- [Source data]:
▼

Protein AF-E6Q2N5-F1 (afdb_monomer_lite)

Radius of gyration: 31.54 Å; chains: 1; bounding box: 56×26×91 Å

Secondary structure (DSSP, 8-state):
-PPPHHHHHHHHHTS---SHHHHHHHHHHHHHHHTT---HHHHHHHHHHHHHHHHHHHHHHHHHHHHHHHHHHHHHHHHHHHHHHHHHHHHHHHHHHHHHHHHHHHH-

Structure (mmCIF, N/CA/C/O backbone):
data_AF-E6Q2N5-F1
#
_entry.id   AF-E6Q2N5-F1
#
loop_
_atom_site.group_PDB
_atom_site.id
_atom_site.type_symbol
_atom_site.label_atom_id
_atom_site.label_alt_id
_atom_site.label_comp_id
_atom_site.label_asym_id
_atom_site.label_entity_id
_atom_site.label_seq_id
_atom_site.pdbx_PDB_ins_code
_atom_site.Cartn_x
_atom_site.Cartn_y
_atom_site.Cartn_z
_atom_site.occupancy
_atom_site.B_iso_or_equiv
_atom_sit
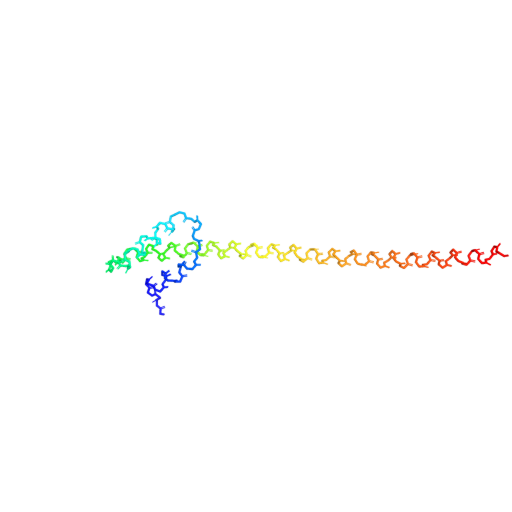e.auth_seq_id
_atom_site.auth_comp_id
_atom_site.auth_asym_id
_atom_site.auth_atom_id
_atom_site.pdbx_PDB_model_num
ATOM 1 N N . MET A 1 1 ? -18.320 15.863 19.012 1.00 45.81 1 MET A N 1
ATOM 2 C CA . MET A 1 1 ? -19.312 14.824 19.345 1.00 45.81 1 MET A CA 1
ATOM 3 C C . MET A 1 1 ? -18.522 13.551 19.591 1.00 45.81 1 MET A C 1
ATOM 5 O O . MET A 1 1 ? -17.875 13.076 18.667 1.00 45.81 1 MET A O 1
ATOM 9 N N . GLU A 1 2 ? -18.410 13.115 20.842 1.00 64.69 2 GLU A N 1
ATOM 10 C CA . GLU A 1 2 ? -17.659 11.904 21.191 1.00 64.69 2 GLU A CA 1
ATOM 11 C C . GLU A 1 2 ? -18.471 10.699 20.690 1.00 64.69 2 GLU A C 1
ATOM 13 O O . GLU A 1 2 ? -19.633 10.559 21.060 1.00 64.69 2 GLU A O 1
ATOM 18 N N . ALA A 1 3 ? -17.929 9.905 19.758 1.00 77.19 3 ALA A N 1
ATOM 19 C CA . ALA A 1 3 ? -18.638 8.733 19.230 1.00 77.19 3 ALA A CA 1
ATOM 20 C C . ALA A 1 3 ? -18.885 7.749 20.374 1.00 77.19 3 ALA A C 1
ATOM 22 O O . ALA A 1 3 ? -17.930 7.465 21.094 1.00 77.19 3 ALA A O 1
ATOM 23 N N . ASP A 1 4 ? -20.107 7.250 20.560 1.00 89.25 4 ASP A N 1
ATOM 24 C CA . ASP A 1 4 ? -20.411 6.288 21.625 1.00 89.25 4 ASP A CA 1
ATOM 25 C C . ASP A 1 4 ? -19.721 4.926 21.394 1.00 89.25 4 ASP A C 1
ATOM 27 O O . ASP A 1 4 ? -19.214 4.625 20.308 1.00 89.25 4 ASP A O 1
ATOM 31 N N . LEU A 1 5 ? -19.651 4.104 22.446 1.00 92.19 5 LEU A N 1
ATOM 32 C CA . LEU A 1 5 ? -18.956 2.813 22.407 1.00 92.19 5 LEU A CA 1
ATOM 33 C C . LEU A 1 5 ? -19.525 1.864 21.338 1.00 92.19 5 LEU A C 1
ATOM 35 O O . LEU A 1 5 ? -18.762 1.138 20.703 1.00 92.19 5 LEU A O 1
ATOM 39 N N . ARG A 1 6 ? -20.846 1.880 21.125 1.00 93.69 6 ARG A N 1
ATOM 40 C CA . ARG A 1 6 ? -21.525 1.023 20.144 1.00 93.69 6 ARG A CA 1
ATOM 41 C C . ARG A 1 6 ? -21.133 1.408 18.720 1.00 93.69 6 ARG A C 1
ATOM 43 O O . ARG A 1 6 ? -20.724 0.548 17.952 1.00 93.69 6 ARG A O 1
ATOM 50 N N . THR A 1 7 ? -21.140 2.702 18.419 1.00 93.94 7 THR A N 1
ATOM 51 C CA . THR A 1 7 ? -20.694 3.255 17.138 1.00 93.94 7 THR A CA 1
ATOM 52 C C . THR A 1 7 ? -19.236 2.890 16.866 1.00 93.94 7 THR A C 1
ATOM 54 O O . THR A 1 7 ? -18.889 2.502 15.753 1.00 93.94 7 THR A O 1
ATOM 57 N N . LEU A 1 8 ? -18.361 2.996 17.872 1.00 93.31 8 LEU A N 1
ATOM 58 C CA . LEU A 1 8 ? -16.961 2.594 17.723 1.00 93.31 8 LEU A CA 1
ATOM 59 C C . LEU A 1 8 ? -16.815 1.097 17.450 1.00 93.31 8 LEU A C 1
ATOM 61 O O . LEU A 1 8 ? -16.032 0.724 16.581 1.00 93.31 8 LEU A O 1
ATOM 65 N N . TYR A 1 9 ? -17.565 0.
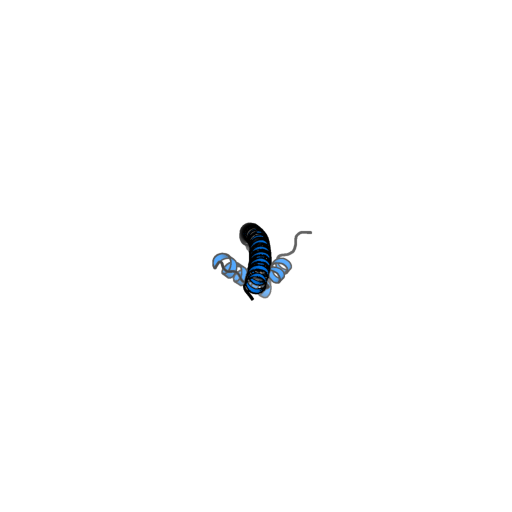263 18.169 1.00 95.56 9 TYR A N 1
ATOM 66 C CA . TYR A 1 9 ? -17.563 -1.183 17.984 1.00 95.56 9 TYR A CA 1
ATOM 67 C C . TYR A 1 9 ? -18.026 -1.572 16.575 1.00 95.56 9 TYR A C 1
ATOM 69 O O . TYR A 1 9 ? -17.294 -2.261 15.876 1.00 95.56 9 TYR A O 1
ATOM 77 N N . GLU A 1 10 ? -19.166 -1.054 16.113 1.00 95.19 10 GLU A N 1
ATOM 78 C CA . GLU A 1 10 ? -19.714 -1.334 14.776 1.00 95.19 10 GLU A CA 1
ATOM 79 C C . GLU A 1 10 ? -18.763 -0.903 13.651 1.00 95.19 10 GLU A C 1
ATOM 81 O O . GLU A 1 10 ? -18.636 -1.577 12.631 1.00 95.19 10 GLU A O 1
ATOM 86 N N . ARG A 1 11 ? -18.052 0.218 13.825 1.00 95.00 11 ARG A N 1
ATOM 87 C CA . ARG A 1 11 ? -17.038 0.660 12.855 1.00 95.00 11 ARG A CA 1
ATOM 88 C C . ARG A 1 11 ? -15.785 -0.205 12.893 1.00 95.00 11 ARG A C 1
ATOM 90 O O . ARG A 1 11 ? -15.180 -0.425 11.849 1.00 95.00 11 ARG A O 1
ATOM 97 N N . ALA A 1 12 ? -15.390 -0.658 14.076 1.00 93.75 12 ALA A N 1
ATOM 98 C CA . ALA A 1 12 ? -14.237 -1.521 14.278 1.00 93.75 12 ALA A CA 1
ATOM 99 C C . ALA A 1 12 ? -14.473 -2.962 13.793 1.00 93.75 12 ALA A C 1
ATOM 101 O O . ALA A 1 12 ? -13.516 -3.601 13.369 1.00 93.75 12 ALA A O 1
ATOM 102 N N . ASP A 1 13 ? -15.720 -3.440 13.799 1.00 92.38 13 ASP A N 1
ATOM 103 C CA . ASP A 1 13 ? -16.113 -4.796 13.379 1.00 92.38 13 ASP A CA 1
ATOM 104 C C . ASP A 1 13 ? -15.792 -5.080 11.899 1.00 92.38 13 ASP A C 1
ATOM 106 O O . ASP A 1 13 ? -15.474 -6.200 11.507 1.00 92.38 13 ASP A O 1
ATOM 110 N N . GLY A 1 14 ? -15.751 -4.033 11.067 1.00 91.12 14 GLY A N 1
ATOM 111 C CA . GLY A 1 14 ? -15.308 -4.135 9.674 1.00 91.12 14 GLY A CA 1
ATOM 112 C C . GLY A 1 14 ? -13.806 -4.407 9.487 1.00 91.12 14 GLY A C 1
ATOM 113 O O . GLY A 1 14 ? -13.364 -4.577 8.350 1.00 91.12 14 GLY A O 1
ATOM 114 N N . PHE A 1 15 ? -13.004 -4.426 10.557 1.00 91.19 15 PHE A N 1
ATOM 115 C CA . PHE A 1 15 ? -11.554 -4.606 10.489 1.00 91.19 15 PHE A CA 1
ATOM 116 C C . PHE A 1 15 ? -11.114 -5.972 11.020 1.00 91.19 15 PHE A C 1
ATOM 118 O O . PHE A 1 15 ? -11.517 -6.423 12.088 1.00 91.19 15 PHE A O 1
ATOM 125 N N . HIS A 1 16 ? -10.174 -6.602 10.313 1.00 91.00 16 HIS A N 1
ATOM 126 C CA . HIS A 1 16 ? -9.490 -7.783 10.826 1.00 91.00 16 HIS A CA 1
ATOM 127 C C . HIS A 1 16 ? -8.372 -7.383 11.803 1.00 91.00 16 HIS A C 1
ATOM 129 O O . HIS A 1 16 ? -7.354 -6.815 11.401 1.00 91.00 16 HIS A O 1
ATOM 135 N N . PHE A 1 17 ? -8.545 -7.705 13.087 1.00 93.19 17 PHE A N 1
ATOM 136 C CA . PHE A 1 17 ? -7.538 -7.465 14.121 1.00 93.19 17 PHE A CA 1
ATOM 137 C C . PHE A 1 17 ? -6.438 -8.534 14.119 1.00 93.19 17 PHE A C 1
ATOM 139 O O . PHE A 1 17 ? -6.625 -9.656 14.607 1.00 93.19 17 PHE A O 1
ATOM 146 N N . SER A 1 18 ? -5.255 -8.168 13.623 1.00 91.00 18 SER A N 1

▲
▼

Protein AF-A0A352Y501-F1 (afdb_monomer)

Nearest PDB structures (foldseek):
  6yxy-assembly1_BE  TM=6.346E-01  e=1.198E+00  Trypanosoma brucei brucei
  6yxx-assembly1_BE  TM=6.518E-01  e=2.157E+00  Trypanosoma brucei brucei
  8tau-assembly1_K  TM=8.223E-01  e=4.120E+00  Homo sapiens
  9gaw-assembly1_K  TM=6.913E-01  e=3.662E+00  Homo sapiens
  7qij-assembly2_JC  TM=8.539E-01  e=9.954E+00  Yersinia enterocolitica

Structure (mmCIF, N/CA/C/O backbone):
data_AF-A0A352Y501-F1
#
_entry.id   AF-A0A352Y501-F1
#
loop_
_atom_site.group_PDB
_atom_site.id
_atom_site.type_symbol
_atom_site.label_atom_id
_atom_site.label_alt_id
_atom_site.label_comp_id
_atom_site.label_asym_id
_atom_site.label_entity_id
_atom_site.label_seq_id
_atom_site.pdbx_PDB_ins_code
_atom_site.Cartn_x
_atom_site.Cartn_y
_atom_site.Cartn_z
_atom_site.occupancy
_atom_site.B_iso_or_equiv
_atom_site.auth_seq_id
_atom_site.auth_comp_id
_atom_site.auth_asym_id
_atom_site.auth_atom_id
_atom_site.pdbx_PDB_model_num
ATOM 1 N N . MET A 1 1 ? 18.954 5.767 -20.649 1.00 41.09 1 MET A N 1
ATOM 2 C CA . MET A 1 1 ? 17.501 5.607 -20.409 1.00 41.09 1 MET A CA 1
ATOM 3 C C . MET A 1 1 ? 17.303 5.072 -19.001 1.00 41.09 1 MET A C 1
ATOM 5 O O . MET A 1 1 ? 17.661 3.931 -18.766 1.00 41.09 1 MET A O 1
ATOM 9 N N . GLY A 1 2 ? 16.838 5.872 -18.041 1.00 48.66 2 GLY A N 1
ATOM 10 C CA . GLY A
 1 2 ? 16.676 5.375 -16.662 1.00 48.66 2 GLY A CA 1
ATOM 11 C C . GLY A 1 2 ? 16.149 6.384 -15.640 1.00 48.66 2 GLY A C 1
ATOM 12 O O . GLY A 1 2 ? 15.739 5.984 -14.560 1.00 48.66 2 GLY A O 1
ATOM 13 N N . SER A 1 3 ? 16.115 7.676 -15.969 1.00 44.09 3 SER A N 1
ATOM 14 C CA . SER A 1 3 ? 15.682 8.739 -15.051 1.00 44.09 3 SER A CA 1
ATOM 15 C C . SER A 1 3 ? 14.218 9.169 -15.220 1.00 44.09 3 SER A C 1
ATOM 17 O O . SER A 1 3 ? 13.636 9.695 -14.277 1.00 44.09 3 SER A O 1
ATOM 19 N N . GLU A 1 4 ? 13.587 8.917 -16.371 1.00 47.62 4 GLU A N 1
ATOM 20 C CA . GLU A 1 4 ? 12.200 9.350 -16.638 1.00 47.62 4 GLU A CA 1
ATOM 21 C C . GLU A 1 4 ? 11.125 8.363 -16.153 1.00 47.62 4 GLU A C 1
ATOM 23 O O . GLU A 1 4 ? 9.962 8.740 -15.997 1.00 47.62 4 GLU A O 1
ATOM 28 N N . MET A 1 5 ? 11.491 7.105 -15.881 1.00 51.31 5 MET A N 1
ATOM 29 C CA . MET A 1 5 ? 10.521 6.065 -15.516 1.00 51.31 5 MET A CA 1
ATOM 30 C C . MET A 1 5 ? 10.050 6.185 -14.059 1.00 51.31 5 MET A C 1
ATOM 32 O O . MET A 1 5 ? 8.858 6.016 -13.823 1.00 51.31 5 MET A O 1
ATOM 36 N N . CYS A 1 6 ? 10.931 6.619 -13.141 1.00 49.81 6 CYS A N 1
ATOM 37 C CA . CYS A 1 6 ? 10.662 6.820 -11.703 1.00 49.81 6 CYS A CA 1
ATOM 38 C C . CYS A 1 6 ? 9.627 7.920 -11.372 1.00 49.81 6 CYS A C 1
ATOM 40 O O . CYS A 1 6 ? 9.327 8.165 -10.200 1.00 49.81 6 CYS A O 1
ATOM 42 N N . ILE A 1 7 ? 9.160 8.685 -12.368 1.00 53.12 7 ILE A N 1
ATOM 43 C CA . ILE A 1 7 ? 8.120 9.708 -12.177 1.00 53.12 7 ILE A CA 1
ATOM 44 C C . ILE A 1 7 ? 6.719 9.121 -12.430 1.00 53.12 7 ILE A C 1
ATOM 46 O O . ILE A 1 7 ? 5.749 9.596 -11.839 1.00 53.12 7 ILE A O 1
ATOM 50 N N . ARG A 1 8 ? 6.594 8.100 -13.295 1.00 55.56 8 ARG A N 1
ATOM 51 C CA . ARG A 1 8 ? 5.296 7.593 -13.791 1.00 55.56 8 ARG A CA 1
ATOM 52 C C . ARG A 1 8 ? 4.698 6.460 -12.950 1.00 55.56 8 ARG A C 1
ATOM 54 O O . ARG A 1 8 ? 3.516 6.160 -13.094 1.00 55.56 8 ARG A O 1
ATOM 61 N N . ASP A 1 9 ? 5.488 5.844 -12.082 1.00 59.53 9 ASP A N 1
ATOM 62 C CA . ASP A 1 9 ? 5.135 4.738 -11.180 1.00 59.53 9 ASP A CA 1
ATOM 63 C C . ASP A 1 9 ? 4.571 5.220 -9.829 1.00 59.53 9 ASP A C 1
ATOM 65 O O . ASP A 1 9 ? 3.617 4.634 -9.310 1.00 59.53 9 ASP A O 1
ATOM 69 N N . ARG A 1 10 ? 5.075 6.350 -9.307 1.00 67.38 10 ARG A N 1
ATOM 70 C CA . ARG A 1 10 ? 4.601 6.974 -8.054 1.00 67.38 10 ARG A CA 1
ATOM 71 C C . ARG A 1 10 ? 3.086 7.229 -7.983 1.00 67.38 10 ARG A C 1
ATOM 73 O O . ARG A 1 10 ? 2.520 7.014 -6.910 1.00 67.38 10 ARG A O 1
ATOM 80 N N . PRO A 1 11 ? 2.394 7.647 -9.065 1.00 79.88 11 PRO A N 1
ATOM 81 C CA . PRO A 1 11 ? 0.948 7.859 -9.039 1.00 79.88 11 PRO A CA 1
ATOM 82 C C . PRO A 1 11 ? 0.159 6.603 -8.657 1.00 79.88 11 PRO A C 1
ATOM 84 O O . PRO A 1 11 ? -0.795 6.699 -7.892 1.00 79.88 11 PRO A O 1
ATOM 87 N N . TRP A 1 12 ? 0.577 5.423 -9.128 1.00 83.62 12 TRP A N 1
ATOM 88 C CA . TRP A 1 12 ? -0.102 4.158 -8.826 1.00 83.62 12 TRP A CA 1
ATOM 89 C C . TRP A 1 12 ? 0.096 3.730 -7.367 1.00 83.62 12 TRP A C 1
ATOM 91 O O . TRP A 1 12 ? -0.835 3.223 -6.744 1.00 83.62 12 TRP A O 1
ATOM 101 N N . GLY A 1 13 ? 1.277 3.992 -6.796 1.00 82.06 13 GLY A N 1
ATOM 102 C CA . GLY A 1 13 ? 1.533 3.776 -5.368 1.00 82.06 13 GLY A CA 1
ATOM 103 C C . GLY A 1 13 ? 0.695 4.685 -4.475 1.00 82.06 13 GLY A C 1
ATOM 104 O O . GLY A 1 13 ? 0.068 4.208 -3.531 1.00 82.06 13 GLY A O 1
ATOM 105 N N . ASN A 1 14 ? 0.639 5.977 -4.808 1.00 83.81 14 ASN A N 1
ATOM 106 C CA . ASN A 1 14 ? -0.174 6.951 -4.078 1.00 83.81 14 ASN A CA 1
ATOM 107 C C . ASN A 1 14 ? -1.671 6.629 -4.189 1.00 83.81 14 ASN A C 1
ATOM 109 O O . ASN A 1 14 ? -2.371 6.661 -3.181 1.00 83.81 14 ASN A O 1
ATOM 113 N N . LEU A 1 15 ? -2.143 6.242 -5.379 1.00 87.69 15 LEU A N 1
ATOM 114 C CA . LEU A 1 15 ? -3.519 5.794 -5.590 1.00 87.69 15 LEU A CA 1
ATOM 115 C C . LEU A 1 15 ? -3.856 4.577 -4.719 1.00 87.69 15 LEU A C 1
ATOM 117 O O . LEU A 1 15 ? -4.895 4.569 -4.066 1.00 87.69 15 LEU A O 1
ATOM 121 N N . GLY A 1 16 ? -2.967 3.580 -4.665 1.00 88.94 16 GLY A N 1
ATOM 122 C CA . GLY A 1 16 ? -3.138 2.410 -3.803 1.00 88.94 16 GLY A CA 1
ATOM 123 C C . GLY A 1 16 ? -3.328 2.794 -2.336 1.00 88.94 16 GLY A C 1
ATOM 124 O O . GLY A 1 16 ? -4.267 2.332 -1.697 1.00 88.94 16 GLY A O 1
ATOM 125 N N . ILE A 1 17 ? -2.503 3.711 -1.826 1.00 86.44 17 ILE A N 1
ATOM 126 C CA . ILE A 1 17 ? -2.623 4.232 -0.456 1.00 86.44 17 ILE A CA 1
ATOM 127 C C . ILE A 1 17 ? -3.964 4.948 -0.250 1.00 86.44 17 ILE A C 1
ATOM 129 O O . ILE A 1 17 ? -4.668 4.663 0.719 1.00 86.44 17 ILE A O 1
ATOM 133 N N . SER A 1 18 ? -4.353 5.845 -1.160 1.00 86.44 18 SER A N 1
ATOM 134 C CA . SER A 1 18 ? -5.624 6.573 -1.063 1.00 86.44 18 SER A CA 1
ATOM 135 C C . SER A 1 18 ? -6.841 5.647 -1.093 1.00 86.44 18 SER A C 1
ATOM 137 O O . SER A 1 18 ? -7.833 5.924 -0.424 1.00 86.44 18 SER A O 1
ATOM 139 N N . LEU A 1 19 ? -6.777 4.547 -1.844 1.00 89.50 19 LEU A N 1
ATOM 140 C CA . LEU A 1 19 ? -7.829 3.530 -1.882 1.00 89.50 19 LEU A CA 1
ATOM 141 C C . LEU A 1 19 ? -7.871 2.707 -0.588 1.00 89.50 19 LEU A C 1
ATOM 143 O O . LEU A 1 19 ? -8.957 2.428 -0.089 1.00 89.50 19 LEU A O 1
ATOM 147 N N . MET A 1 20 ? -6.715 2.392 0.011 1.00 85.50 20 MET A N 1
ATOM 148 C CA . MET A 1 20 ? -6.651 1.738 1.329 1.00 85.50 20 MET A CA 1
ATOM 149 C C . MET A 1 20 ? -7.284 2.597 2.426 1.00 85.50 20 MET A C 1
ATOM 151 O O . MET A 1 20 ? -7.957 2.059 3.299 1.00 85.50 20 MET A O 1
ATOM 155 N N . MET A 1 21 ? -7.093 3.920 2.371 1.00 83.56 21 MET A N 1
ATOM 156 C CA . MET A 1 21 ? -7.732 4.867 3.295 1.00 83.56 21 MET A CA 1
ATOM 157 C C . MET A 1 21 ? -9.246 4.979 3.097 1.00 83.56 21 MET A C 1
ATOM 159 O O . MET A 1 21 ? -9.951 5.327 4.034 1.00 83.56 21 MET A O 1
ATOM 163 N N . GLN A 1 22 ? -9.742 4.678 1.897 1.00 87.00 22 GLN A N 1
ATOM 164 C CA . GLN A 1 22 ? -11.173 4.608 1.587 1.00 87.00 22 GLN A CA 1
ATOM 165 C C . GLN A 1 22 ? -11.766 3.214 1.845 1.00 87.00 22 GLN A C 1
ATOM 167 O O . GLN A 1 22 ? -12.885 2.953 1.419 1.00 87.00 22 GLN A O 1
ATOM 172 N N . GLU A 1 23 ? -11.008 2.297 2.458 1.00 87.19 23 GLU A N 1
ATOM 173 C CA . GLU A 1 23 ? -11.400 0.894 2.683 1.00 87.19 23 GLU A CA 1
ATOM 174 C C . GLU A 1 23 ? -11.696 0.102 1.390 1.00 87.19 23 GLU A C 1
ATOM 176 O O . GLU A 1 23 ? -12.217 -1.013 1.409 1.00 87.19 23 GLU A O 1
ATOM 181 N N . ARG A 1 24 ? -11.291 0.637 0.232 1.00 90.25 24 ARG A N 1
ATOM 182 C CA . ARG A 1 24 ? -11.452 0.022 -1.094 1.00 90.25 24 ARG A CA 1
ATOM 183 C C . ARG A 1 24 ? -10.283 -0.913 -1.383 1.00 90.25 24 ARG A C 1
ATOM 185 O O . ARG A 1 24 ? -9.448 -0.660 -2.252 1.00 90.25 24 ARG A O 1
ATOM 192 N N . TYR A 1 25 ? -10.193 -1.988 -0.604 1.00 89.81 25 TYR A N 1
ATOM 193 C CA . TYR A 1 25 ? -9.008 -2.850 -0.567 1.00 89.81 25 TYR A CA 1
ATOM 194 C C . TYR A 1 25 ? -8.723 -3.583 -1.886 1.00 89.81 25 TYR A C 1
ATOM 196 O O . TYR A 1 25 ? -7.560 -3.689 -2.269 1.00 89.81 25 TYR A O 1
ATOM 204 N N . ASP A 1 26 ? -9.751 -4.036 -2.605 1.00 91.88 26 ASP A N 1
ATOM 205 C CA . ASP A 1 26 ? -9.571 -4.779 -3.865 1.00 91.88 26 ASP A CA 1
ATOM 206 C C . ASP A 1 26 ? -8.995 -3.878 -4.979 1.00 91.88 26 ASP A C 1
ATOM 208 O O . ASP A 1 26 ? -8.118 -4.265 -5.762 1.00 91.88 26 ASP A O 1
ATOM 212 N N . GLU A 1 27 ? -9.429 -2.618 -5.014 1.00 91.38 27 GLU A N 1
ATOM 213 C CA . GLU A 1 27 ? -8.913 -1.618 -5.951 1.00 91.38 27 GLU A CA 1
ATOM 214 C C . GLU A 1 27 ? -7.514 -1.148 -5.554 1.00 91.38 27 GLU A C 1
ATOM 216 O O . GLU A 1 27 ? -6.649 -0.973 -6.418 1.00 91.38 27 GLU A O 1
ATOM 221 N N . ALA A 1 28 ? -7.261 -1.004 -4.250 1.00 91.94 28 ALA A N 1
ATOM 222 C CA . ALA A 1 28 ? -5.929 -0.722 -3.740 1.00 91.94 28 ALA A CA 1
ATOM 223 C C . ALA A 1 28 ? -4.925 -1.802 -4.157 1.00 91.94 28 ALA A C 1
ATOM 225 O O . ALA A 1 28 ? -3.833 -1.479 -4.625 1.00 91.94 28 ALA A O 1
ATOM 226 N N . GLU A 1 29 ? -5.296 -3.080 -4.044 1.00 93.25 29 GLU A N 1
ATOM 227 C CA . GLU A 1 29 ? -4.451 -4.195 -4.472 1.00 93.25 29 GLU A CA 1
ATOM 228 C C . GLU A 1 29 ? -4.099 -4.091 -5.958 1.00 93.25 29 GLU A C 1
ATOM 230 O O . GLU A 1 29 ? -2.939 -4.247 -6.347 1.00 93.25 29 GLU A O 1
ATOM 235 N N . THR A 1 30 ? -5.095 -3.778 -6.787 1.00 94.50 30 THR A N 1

▲

- [TASK GOAL]:
Would you copy out exactly the lines above that start at the one containing "ATOM 90 O O" and end at the one containing "ATOM 99 C C", inclusive?

- [TASK RESPONSE]:
ATOM 90 O O . ARG A 1 11 ? -15.180 -0.425 11.849 1.00 95.00 11 ARG A O 1
ATOM 97 N N . ALA A 1 12 ? -15.390 -0.658 14.076 1.00 93.75 12 ALA A N 1
ATOM 98 C CA . ALA A 1 12 ? -14.237 -1.521 14.278 1.00 93.75 12 ALA A CA 1
ATOM 99 C C . ALA A 1 12 ? -14.473 -2.962 13.793 1.00 93.75 12 ALA A C 1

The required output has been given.